[Items from a dataset]
- - - - - - -

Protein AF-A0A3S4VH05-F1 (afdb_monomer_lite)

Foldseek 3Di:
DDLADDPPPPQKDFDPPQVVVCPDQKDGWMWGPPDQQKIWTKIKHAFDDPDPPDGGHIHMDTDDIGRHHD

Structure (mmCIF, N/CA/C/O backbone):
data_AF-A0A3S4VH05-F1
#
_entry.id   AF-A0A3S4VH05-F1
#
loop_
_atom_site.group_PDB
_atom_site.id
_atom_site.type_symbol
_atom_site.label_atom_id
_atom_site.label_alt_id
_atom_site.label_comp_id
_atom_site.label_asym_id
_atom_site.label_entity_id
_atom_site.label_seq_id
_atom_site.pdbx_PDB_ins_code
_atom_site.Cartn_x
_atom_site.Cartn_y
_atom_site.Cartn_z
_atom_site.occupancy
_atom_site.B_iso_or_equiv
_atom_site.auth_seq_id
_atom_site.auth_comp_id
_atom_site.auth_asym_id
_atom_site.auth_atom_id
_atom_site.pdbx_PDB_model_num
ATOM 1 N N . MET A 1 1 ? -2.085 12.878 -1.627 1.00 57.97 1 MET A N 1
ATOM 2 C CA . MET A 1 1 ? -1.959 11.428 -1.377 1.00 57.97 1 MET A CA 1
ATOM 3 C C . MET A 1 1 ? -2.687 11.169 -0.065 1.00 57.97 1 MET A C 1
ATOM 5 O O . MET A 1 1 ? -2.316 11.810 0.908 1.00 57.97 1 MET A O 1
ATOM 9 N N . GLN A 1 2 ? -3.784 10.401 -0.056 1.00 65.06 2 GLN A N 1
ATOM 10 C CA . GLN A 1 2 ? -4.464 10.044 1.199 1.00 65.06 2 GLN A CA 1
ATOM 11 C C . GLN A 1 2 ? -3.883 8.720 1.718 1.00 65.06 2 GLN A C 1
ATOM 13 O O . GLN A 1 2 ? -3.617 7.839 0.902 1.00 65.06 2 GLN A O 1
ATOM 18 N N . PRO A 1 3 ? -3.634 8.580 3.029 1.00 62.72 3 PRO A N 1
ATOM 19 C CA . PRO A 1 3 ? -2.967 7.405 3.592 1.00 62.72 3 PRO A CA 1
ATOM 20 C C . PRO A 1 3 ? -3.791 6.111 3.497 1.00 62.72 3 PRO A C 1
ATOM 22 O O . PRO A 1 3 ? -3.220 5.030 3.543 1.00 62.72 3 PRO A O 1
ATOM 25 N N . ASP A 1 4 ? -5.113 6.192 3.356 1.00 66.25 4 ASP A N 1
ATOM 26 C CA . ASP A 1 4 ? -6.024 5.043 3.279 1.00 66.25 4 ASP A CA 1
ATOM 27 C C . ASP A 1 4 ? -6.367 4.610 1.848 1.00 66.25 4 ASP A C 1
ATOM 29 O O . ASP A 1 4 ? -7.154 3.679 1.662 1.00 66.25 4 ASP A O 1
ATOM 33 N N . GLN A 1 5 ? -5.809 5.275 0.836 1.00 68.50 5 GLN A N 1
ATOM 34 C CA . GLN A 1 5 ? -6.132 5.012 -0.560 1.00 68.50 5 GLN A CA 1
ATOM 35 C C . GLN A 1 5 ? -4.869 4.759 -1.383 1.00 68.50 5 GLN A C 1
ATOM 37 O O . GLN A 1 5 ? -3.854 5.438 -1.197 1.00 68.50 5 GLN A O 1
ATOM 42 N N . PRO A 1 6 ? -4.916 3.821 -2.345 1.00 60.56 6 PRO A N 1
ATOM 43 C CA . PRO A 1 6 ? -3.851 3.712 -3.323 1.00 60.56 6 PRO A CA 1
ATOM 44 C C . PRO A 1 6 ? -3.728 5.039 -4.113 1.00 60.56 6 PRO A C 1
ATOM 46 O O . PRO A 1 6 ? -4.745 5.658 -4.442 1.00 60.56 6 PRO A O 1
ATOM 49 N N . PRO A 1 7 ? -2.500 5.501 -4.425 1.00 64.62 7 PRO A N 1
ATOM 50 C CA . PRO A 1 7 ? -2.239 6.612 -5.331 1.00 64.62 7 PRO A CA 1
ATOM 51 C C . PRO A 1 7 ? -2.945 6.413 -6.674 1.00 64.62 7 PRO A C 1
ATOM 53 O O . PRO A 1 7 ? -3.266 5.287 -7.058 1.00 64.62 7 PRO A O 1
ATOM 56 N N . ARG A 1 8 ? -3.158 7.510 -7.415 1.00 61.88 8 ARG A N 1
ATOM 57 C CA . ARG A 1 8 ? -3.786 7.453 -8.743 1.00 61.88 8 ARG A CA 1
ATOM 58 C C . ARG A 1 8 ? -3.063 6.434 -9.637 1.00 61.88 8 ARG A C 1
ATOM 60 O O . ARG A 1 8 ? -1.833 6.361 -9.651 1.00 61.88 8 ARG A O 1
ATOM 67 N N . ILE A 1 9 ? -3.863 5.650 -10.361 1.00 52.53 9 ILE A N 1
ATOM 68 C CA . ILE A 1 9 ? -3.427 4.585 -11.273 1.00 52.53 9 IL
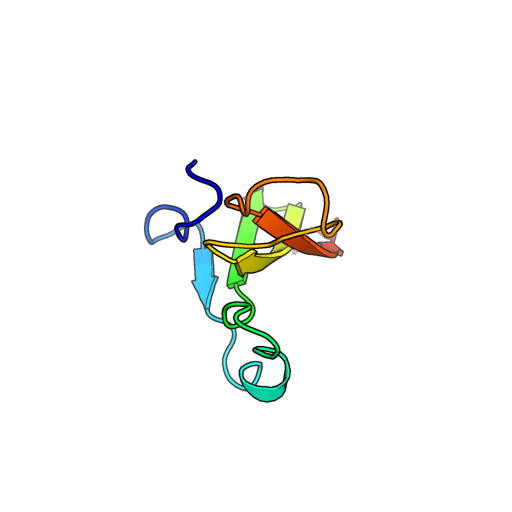E A CA 1
ATOM 69 C C . ILE A 1 9 ? -2.347 5.132 -12.223 1.00 52.53 9 ILE A C 1
ATOM 71 O O . ILE A 1 9 ? -2.525 6.201 -12.801 1.00 52.53 9 ILE A O 1
ATOM 75 N N . GLY A 1 10 ? -1.230 4.407 -12.351 1.00 58.28 10 GLY A N 1
ATOM 76 C CA . GLY A 1 10 ? -0.066 4.781 -13.169 1.00 58.28 10 GLY A CA 1
ATOM 77 C C . GLY A 1 10 ? 1.227 4.991 -12.372 1.00 58.28 10 GLY A C 1
ATOM 78 O O . GLY A 1 10 ? 2.302 4.793 -12.920 1.00 58.28 10 GLY A O 1
ATOM 79 N N . GLN A 1 11 ? 1.135 5.315 -11.077 1.00 64.31 11 GLN A N 1
ATOM 80 C CA . GLN A 1 11 ? 2.300 5.394 -10.173 1.00 64.31 11 GLN A CA 1
ATOM 81 C C . GLN A 1 11 ? 2.326 4.265 -9.139 1.00 64.31 11 GLN A C 1
ATOM 83 O O . GLN A 1 11 ? 3.297 4.118 -8.402 1.00 64.31 11 GLN A O 1
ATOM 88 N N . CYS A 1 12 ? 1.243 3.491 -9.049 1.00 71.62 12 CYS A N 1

- - - - - - -

• Work to complete:
Retype the records above, but only those lines that fall between the line containing "ATOM 11 C C" and the line containing "ATOM 25 N N", with both of those lines included, exactly as written.

• Solution to this task:
ATOM 11 C C . GLN A 1 2 ? -3.883 8.720 1.718 1.00 65.06 2 GLN A C 1
ATOM 13 O O . GLN A 1 2 ? -3.617 7.839 0.902 1.00 65.06 2 GLN A O 1
ATOM 18 N N . PRO A 1 3 ? -3.634 8.580 3.029 1.00 62.72 3 PRO A N 1
ATOM 19 C CA . PRO A 1 3 ? -2.967 7.405 3.592 1.00 62.72 3 PRO A CA 1
ATOM 20 C C . PRO A 1 3 ? -3.791 6.111 3.497 1.00 62.72 3 PRO A C 1
ATOM 22 O O . PRO A 1 3 ? -3.220 5.030 3.543 1.00 62.72 3 PRO A O 1
ATOM 25 N N . ASP A 1 4 ? -5.113 6.192 3.356 1.00 66.25 4 ASP A N 1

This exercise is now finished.